*** THE RECORDS Section Begins ***

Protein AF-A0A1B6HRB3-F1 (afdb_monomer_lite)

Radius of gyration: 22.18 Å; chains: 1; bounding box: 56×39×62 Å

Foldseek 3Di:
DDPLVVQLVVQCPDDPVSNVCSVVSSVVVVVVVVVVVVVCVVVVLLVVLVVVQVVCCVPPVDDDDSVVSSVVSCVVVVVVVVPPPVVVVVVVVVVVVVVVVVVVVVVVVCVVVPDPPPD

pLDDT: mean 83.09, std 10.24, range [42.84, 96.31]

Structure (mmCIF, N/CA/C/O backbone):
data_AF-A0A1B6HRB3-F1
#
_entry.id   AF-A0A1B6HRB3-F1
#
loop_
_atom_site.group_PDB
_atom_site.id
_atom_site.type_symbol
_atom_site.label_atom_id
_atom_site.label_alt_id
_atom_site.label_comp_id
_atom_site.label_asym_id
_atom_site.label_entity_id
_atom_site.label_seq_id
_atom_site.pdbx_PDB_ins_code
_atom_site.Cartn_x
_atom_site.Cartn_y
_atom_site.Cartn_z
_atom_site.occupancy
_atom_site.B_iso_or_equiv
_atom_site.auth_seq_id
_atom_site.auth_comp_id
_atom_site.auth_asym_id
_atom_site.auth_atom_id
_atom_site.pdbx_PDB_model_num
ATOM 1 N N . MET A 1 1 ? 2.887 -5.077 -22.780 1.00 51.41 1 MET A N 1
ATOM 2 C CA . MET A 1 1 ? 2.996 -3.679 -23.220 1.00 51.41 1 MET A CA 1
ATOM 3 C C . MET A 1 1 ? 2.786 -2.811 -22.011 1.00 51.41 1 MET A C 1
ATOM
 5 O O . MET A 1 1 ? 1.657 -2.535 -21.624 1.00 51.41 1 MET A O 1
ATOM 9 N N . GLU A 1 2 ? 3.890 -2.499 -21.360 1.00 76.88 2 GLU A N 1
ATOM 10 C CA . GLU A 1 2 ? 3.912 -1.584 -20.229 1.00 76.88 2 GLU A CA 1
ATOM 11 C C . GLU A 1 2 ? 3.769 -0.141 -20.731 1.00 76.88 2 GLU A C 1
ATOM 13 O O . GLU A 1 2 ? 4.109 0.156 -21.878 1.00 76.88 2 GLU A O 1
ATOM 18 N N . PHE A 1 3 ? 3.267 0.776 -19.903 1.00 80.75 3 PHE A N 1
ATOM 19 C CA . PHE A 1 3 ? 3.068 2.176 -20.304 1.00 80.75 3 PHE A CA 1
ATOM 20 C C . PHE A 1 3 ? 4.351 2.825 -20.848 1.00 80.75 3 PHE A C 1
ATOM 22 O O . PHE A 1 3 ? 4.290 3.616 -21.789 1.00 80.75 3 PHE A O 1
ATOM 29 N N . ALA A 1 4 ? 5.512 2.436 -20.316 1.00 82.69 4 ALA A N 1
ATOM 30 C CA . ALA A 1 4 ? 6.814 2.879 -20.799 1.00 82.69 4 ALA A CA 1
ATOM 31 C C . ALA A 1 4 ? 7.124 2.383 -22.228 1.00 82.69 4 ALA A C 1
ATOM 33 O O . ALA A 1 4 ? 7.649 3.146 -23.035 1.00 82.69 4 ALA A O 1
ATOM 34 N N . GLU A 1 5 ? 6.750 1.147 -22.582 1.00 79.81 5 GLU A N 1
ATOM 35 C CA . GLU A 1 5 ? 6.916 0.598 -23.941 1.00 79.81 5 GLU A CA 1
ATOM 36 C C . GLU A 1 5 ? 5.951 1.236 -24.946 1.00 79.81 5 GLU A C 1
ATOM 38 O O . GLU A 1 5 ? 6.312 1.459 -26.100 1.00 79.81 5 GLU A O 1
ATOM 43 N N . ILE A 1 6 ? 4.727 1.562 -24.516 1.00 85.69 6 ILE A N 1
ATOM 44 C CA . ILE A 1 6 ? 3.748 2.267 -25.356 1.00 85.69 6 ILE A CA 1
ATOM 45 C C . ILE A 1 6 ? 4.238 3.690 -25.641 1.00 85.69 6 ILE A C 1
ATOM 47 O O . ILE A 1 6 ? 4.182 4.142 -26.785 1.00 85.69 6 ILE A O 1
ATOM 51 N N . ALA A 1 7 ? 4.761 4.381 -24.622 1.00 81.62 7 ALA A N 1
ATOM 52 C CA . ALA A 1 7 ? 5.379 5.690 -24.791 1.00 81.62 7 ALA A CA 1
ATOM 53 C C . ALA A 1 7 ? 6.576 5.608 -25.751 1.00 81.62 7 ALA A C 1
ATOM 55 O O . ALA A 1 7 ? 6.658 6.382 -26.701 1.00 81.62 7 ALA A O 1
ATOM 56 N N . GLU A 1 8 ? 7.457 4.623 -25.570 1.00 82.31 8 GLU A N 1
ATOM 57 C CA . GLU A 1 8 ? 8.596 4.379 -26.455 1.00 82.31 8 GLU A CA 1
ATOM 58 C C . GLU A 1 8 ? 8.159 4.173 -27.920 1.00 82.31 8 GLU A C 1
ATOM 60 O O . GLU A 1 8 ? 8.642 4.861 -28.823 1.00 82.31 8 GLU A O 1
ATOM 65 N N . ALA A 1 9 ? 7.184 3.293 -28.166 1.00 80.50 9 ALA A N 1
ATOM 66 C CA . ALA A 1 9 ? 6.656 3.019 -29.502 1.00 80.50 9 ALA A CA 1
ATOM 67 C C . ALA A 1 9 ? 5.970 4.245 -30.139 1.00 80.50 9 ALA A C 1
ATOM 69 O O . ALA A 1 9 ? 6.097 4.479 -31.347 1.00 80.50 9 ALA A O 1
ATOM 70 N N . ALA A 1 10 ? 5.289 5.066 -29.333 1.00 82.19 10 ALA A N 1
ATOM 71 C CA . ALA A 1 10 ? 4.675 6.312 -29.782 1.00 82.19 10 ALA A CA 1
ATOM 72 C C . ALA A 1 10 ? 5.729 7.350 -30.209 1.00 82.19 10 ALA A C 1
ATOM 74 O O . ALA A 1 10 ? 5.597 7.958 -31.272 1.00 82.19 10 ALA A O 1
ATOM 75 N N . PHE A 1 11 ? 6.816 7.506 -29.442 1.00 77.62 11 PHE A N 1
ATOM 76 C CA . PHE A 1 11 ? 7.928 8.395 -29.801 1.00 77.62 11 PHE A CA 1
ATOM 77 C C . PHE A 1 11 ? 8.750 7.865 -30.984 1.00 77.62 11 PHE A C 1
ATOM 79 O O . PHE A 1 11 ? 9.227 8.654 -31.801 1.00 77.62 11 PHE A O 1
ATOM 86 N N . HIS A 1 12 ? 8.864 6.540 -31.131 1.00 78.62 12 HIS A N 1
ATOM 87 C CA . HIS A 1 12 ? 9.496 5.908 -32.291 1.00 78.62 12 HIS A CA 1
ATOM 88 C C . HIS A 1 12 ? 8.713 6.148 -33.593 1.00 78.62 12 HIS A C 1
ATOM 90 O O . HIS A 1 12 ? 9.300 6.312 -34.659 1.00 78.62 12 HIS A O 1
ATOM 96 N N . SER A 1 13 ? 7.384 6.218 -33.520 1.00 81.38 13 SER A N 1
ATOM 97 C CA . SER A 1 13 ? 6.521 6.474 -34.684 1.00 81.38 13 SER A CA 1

*** THE RECORDS Section Ends ***

## EXERCISE DIRECTIONS
Exactly reproduce every line found in the records.

## EXERCISE SOLUTION
Protein AF-A0A1B6HRB3-F1 (afdb_monomer_lite)

Radius of gyration: 22.18 Å; chains: 1; bounding box: 56×39×62 Å

Foldseek 3Di:
DDPLVVQLVVQCPDDPVSNVCSVVSSVVVVVVVVVVVVVCVVVVLLVVLVVVQVVCCVPPVDDDDSVVSSVVSCVVVVVVVVPPPVVVVVVVVVVVVVVVVVVVVVVVVCVVVPDPPPD

pLDDT: mean 83.09, std 10.24, range [42.84, 96.31]

Structure (mmCIF, N/CA/C/O backbone):
data_AF-A0A1B6HRB3-F1
#
_entry.id   AF-A0A1B6HRB3-F1
#
loop_
_atom_site.group_PDB
_atom_site.id
_atom_site.type_symbol
_atom_site.label_atom_id
_atom_site.label_alt_id
_atom_site.label_comp_id
_atom_site.label_asym_id
_atom_site.label_entity_id
_atom_site.label_seq_id
_atom_site.pdbx_PDB_ins_code
_atom_site.Cartn_x
_atom_site.Cartn_y
_atom_site.Cartn_z
_atom_site.occupancy
_atom_site.B_iso_or_equiv
_atom_site.auth_seq_id
_atom_site.auth_comp_id
_atom_site.auth_asym_id
_atom_site.auth_atom_id
_atom_site.pdbx_PDB_model_num
ATOM 1 N N . MET A 1 1 ? 2.887 -5.077 -22.780 1.00 51.41 1 MET A N 1
ATOM 2 C CA . MET A 1 1 ? 2.996 -3.679 -23.220 1.00 51.41 1 MET A CA 1
ATOM 3 C C . MET A 1 1 ? 2.786 -2.811 -22.011 1.00 51.41 1 MET A C 1
ATOM
 5 O O . MET A 1 1 ? 1.657 -2.535 -21.624 1.00 51.41 1 MET A O 1
ATOM 9 N N . GLU A 1 2 ? 3.890 -2.499 -21.360 1.00 76.88 2 GLU A N 1
ATOM 10 C CA . GLU A 1 2 ? 3.912 -1.584 -20.229 1.00 76.88 2 GLU A CA 1
ATOM 11 C C . GLU A 1 2 ? 3.769 -0.141 -20.731 1.00 76.88 2 GLU A C 1
ATOM 13 O O . GLU A 1 2 ? 4.109 0.156 -21.878 1.00 76.88 2 GLU A O 1
ATOM 18 N N . PHE A 1 3 ? 3.267 0.776 -19.903 1.00 80.75 3 PHE A N 1
ATOM 19 C CA . PHE A 1 3 ? 3.068 2.176 -20.304 1.00 80.75 3 PHE A CA 1
ATOM 20 C C . PHE A 1 3 ? 4.351 2.825 -20.848 1.00 80.75 3 PHE A C 1
ATOM 22 O O . PHE A 1 3 ? 4.290 3.616 -21.789 1.00 80.75 3 PHE A O 1
ATOM 29 N N . ALA A 1 4 ? 5.512 2.436 -20.316 1.00 82.69 4 ALA A N 1
ATOM 30 C CA . ALA A 1 4 ? 6.814 2.879 -20.799 1.00 82.69 4 ALA A CA 1
ATOM 31 C C . ALA A 1 4 ? 7.124 2.383 -22.228 1.00 82.69 4 ALA A C 1
ATOM 33 O O . ALA A 1 4 ? 7.649 3.146 -23.035 1.00 82.69 4 ALA A O 1
ATOM 34 N N . GLU A 1 5 ? 6.750 1.147 -22.582 1.00 79.81 5 GLU A N 1
ATOM 35 C CA . GLU A 1 5 ? 6.916 0.598 -23.941 1.00 79.81 5 GLU A CA 1
ATOM 36 C C . GLU A 1 5 ? 5.951 1.236 -24.946 1.00 79.81 5 GLU A C 1
ATOM 38 O O . GLU A 1 5 ? 6.312 1.459 -26.100 1.00 79.81 5 GLU A O 1
ATOM 43 N N . ILE A 1 6 ? 4.727 1.562 -24.516 1.00 85.69 6 ILE A N 1
ATOM 44 C CA . ILE A 1 6 ? 3.748 2.267 -25.356 1.00 85.69 6 ILE A CA 1
ATOM 45 C C . ILE A 1 6 ? 4.238 3.690 -25.641 1.00 85.69 6 ILE A C 1
ATOM 47 O O . ILE A 1 6 ? 4.182 4.142 -26.785 1.00 85.69 6 ILE A O 1
ATOM 51 N N . ALA A 1 7 ? 4.761 4.381 -24.622 1.00 81.62 7 ALA A N 1
ATOM 52 C CA . ALA A 1 7 ? 5.379 5.690 -24.791 1.00 81.62 7 ALA A CA 1
ATOM 53 C C . ALA A 1 7 ? 6.576 5.608 -25.751 1.00 81.62 7 ALA A C 1
ATOM 55 O O . ALA A 1 7 ? 6.658 6.382 -26.701 1.00 81.62 7 ALA A O 1
ATOM 56 N N . GLU A 1 8 ? 7.457 4.623 -25.570 1.00 82.31 8 GLU A N 1
ATOM 57 C CA . GLU A 1 8 ? 8.596 4.379 -26.455 1.00 82.31 8 GLU A CA 1
ATOM 58 C C . GLU A 1 8 ? 8.159 4.173 -27.920 1.00 82.31 8 GLU A C 1
ATOM 60 O O . GLU A 1 8 ? 8.642 4.861 -28.823 1.00 82.31 8 GLU A O 1
ATOM 65 N N . ALA A 1 9 ? 7.184 3.293 -28.166 1.00 80.50 9 ALA A N 1
ATOM 66 C CA . ALA A 1 9 ? 6.656 3.019 -29.502 1.00 80.50 9 ALA A CA 1
ATOM 67 C C . ALA A 1 9 ? 5.970 4.245 -30.139 1.00 80.50 9 ALA A C 1
ATOM 69 O O . ALA A 1 9 ? 6.097 4.479 -31.347 1.00 80.50 9 ALA A O 1
ATOM 70 N N . ALA A 1 10 ? 5.289 5.066 -29.333 1.00 82.19 10 ALA A N 1
ATOM 71 C CA . ALA A 1 10 ? 4.675 6.312 -29.782 1.00 82.19 10 ALA A CA 1
ATOM 72 C C . ALA A 1 10 ? 5.729 7.350 -30.209 1.00 82.19 10 ALA A C 1
ATOM 74 O O . ALA A 1 10 ? 5.597 7.958 -31.272 1.00 82.19 10 ALA A O 1
ATOM 75 N N . PHE A 1 11 ? 6.816 7.506 -29.442 1.00 77.62 11 PHE A N 1
ATOM 76 C CA . PHE A 1 11 ? 7.928 8.395 -29.801 1.00 77.62 11 PHE A CA 1
ATOM 77 C C . PHE A 1 11 ? 8.750 7.865 -30.984 1.00 77.62 11 PHE A C 1
ATOM 79 O O . PHE A 1 11 ? 9.227 8.654 -31.801 1.00 77.62 11 PHE A O 1
ATOM 86 N N . HIS A 1 12 ? 8.864 6.540 -31.131 1.00 78.62 12 HIS A N 1
ATOM 87 C CA . HIS A 1 12 ? 9.496 5.908 -32.291 1.00 78.62 12 HIS A CA 1
ATOM 88 C C . HIS A 1 12 ? 8.713 6.148 -33.593 1.00 78.62 12 HIS A C 1
ATOM 90 O O . HIS A 1 12 ? 9.300 6.312 -34.659 1.00 78.62 12 HIS A O 1
ATOM 96 N N . SER A 1 13 ? 7.384 6.218 -33.520 1.00 81.38 13 SER A N 1
ATOM 97 C CA . SER A 1 13 ? 6.521 6.474 -34.684 1.00 81.38 13 SER A CA 1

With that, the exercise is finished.